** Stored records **
******************************

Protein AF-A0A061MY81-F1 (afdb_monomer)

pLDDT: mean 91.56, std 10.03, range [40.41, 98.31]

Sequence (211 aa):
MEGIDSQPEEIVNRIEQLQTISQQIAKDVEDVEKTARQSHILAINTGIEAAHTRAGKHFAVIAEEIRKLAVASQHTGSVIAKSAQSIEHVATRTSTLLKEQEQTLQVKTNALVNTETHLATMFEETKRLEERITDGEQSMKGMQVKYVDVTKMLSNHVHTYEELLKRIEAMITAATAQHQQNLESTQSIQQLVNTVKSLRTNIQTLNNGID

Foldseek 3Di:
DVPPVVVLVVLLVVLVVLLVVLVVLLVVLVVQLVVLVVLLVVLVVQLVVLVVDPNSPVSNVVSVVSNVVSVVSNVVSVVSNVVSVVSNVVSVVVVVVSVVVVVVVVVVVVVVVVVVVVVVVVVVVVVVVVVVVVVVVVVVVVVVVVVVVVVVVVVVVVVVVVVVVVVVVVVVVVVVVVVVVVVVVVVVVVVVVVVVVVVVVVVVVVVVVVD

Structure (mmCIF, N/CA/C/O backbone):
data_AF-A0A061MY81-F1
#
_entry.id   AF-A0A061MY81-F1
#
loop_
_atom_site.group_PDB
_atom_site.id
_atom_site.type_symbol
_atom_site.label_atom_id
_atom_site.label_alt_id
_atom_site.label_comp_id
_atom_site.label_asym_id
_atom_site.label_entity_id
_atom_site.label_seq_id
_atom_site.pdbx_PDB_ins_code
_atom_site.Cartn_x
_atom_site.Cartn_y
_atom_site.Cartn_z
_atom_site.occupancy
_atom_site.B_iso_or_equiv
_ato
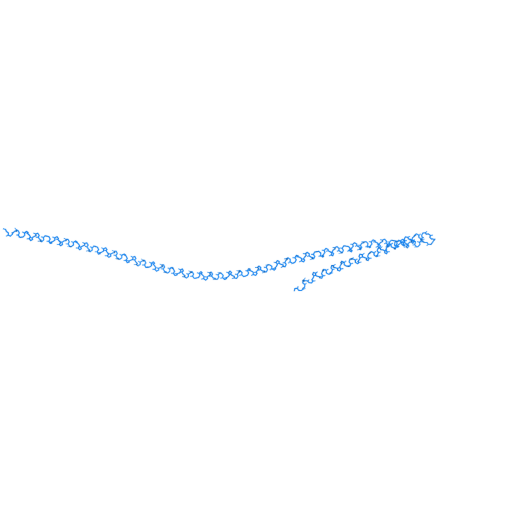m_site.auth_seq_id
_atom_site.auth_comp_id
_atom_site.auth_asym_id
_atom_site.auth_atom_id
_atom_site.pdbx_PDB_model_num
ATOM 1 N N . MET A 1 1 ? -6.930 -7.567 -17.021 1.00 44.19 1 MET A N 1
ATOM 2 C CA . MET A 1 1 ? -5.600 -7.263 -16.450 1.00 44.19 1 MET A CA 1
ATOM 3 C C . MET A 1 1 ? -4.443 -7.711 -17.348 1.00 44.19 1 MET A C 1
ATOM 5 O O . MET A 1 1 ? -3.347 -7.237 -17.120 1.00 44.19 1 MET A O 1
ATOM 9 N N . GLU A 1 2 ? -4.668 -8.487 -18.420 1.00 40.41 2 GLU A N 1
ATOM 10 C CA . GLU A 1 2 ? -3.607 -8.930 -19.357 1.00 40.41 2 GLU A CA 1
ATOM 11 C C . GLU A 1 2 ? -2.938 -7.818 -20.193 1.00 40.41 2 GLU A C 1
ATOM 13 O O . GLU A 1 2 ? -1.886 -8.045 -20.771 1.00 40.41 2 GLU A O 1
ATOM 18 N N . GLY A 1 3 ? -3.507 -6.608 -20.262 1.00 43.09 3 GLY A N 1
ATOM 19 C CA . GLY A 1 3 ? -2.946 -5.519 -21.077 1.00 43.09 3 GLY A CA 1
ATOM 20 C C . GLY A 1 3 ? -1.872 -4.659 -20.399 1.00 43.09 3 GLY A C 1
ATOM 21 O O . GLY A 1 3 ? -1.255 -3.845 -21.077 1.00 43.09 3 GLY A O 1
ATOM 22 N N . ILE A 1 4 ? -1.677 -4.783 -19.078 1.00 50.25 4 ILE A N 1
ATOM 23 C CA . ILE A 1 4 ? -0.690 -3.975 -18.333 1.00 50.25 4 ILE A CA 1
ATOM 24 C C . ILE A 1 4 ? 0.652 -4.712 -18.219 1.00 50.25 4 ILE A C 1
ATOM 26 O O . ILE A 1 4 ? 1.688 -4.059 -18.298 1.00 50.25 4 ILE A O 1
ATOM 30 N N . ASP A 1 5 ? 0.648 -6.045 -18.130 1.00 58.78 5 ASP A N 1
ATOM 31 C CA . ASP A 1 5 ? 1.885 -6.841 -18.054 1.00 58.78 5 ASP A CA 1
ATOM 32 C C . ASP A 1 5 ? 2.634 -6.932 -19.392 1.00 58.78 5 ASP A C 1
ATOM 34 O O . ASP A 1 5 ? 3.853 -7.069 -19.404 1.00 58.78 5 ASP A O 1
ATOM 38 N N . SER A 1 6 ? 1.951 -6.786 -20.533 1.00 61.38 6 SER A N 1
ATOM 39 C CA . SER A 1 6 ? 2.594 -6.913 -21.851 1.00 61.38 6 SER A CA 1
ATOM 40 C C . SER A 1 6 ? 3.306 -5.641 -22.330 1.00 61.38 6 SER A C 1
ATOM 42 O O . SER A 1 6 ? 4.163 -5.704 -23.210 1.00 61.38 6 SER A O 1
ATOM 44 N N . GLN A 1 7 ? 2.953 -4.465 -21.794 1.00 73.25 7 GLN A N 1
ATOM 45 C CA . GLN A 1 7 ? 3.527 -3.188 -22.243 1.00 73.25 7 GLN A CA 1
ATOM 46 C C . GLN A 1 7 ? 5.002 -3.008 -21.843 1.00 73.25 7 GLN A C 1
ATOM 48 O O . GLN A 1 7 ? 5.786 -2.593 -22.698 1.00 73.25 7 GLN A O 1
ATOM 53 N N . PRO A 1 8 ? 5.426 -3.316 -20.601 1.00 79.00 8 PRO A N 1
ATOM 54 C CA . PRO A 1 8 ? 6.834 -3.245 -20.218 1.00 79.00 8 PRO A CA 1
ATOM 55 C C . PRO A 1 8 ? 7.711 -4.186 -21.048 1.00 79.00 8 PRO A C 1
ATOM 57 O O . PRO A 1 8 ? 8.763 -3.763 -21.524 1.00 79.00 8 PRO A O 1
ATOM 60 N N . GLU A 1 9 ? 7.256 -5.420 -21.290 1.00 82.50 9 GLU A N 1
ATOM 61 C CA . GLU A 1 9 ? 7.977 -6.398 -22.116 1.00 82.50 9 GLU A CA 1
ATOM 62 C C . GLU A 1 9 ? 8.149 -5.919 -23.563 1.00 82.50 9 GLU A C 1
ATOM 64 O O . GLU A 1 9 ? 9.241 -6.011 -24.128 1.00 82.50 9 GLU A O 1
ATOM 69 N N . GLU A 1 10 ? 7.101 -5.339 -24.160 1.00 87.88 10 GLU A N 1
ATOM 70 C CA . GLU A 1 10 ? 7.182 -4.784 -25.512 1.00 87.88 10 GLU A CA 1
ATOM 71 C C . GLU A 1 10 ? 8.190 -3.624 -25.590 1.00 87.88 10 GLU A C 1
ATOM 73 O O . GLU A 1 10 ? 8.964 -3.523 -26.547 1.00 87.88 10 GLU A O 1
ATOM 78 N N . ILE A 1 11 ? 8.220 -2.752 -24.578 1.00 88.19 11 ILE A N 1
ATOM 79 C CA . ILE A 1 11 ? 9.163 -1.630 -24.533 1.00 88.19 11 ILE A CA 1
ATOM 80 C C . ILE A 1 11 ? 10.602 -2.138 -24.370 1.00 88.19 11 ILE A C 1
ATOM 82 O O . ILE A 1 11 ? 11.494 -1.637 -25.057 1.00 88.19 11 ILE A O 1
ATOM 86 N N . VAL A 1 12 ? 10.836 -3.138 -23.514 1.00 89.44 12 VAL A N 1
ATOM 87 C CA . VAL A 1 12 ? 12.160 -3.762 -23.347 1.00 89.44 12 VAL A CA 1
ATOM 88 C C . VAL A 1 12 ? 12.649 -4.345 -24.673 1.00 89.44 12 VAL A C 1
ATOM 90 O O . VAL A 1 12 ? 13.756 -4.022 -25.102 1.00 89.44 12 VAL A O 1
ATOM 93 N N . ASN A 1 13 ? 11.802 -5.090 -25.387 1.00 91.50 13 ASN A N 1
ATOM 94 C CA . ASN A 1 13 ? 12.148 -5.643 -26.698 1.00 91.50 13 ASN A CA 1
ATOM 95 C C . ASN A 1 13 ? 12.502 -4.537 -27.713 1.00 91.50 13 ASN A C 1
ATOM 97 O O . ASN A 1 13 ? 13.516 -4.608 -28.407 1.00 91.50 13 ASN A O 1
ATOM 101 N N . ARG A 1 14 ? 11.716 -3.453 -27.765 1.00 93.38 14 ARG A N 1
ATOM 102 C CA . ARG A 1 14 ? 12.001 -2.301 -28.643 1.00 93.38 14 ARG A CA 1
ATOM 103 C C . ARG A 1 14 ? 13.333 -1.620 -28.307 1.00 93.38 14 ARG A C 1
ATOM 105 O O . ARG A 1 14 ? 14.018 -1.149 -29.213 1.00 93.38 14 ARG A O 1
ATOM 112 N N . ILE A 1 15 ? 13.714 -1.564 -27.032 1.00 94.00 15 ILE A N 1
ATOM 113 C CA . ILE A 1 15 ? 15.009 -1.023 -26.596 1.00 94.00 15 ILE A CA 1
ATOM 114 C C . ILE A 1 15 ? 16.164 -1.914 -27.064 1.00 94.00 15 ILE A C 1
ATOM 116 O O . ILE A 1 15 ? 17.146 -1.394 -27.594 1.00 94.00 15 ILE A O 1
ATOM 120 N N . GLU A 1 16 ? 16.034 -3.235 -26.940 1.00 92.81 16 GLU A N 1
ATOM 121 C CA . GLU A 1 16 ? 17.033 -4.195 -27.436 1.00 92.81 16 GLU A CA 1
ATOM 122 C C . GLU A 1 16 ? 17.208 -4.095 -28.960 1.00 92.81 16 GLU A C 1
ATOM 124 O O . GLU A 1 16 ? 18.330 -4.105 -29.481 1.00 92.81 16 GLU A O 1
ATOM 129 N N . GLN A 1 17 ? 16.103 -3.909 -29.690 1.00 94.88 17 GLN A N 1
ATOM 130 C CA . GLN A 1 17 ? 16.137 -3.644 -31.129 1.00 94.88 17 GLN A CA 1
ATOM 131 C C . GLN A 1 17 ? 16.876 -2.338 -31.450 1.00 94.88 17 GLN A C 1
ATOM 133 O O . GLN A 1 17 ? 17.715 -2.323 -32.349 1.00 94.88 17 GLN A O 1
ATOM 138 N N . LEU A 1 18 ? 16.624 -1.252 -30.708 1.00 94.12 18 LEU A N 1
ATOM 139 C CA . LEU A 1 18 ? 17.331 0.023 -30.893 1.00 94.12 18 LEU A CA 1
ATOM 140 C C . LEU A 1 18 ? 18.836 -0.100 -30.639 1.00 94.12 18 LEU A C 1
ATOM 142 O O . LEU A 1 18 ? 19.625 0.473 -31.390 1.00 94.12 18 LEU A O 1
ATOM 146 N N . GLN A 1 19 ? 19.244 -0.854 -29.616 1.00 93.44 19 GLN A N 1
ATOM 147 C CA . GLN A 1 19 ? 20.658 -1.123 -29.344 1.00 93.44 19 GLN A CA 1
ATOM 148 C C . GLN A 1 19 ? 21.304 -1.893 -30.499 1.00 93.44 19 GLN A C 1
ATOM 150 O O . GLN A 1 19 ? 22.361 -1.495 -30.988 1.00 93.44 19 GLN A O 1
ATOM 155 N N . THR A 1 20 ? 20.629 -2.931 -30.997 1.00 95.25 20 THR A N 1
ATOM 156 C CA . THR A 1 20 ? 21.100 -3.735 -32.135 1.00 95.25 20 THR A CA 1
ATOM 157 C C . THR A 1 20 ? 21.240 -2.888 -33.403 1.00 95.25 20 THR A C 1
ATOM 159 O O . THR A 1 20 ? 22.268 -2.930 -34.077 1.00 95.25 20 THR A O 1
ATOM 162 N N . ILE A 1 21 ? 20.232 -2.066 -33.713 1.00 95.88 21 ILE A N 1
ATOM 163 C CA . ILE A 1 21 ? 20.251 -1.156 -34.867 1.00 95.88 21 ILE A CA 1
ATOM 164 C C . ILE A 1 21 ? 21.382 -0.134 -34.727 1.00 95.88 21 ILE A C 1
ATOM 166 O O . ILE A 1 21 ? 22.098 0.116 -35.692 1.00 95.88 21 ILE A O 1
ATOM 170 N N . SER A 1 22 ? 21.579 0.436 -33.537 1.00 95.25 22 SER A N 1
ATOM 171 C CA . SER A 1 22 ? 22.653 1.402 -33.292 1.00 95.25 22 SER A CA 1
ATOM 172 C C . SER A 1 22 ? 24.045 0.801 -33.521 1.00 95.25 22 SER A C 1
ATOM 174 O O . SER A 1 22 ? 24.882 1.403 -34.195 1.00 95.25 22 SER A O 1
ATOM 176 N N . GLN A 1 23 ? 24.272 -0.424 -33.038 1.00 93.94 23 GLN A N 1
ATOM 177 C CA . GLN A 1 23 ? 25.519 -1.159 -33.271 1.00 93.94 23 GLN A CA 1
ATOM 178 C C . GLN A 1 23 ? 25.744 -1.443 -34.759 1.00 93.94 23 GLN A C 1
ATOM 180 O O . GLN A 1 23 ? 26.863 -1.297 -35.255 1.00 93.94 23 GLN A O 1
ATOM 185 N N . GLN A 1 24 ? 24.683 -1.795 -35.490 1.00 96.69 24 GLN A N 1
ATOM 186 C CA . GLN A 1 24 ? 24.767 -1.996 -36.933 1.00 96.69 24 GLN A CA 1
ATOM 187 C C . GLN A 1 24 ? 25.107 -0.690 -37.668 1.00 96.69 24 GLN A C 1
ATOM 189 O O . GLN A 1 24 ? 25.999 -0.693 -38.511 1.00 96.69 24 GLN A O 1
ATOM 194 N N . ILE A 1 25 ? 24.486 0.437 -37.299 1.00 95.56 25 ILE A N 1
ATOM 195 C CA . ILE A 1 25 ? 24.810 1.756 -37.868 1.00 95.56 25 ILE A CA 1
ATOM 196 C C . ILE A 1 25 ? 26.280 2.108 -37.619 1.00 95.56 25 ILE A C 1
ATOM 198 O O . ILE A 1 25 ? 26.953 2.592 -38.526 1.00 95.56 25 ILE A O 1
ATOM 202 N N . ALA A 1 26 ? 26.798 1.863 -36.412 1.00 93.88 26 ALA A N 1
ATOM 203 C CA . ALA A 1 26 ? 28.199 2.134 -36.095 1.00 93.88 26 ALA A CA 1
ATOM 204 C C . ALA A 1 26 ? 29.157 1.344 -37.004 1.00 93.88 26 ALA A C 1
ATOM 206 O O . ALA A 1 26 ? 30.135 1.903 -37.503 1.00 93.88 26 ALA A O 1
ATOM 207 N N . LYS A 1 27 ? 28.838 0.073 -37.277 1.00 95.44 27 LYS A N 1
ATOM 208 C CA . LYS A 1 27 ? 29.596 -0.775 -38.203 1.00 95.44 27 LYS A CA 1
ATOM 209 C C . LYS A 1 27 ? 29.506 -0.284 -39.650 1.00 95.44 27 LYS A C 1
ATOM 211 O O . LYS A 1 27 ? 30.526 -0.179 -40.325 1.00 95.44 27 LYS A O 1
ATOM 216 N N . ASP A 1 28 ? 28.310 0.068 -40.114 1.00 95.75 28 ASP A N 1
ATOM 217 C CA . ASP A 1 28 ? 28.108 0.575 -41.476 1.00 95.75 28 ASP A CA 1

******************************

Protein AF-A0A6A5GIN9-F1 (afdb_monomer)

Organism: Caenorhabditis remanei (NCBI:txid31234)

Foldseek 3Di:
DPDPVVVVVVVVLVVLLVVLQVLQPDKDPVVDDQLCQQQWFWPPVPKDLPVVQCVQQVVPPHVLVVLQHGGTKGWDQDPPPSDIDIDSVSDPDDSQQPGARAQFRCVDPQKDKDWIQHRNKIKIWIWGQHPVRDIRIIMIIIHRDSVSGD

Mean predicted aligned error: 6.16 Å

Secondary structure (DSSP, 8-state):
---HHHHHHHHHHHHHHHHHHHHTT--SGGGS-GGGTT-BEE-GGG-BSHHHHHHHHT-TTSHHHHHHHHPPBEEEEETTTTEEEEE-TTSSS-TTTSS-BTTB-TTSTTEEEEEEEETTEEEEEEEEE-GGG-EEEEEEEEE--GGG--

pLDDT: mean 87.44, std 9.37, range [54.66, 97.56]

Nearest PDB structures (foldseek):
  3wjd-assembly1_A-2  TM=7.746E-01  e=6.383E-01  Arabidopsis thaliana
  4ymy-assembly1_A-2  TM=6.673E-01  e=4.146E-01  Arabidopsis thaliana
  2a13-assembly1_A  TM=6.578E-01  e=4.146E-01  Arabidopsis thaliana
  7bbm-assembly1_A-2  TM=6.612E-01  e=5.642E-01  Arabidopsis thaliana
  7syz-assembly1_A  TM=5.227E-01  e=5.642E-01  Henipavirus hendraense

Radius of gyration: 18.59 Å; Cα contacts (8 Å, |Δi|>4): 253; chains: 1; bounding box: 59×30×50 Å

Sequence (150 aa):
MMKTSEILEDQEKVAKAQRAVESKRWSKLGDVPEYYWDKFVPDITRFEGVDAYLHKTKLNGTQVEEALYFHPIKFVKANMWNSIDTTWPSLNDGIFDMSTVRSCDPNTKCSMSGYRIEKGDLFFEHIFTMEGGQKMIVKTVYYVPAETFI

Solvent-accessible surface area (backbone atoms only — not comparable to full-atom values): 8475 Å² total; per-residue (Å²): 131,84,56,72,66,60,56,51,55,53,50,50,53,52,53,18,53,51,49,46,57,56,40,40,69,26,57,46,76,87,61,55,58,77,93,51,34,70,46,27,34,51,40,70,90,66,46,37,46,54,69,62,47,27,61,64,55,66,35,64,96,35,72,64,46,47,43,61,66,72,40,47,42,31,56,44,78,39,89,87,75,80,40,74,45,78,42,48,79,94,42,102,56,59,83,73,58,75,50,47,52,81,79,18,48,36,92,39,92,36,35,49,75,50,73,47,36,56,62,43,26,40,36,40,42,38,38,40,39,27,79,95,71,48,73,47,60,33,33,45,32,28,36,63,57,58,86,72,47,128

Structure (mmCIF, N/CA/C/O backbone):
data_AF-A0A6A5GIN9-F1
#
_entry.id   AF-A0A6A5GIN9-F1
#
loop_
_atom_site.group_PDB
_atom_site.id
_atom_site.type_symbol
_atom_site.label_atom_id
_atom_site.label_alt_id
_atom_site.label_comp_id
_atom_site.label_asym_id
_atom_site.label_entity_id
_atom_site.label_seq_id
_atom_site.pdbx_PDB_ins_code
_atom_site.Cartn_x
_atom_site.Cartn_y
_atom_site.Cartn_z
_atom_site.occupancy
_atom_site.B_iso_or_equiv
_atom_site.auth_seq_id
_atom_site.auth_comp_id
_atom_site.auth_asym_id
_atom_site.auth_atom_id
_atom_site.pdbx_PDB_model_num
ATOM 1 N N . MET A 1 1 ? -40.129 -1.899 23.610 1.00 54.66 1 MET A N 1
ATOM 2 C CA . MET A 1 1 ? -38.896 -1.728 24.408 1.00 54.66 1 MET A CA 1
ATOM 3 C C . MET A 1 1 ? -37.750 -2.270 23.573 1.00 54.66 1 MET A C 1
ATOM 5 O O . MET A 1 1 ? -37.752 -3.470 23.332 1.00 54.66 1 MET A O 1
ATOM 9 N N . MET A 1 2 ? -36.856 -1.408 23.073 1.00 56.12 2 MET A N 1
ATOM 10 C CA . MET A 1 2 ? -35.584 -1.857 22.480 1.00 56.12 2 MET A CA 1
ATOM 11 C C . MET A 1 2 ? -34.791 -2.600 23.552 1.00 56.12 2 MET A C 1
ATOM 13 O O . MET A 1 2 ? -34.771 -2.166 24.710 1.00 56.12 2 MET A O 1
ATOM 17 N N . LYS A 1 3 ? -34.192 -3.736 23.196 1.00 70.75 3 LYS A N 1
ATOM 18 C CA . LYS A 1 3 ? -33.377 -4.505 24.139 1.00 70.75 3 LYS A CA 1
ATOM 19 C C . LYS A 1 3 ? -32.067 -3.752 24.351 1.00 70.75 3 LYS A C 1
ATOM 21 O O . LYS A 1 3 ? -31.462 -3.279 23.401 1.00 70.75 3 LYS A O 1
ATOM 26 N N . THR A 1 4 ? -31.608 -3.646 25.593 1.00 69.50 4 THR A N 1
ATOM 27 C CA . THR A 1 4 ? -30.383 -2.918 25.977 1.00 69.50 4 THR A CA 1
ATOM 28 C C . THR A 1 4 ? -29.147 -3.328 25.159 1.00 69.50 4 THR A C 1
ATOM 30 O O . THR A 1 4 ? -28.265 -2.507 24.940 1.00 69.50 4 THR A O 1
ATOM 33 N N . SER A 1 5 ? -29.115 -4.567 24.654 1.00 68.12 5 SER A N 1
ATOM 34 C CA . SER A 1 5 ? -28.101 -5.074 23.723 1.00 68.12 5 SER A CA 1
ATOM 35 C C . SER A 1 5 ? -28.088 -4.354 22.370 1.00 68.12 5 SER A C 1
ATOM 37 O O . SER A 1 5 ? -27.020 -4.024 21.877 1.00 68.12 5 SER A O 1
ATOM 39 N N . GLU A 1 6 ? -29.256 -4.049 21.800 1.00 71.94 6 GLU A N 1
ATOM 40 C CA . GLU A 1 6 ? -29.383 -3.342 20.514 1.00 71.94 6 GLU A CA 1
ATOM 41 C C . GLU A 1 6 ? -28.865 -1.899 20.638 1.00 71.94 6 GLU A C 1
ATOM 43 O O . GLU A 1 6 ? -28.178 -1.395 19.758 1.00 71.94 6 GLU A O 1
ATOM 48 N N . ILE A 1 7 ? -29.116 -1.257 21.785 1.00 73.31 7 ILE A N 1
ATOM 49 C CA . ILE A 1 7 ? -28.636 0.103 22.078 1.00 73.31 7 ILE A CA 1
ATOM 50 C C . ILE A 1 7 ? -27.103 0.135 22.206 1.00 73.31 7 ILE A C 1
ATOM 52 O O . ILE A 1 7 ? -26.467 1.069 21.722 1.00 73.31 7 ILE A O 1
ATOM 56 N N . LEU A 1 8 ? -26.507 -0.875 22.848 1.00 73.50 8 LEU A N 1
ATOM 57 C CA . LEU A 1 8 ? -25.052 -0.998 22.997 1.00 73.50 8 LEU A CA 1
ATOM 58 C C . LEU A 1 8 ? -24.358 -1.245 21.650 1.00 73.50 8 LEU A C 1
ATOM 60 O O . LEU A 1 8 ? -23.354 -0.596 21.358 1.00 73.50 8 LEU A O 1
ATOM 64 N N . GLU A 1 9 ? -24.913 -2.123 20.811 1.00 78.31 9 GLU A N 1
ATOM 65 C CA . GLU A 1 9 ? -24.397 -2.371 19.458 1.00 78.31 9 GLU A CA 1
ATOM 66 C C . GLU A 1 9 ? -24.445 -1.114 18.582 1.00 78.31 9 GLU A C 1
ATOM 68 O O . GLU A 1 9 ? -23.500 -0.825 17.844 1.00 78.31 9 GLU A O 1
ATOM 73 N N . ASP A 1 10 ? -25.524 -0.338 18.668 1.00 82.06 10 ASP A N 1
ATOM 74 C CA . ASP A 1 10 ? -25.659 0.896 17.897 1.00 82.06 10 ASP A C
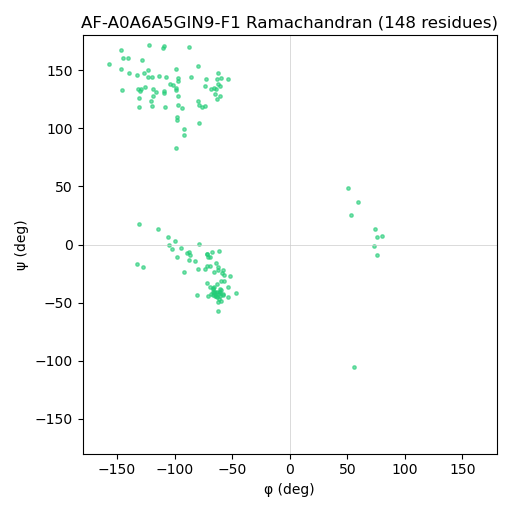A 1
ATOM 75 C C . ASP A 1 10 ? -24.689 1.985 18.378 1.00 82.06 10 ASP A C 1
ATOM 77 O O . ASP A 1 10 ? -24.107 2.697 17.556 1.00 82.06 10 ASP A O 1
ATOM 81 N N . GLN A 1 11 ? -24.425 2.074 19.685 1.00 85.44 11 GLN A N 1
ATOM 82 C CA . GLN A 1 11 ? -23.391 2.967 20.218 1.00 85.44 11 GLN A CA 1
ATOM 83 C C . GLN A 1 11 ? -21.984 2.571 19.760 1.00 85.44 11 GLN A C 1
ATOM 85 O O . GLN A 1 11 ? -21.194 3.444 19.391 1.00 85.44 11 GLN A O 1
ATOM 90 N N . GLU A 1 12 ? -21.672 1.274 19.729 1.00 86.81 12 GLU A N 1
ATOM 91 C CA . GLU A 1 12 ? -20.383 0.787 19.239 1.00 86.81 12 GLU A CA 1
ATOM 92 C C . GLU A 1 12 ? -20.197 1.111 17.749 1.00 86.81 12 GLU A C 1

******************************

** PROBLEM DESCRIPTION **
Each line above that contains the string "range" should be identified and copied.

** THE COMPLETED TASK **
pLDDT: mean 91.56, std 10.03, range [40.41, 98.31]
pLDDT: mean 87.44, std 9.37, range [54.66, 97.56]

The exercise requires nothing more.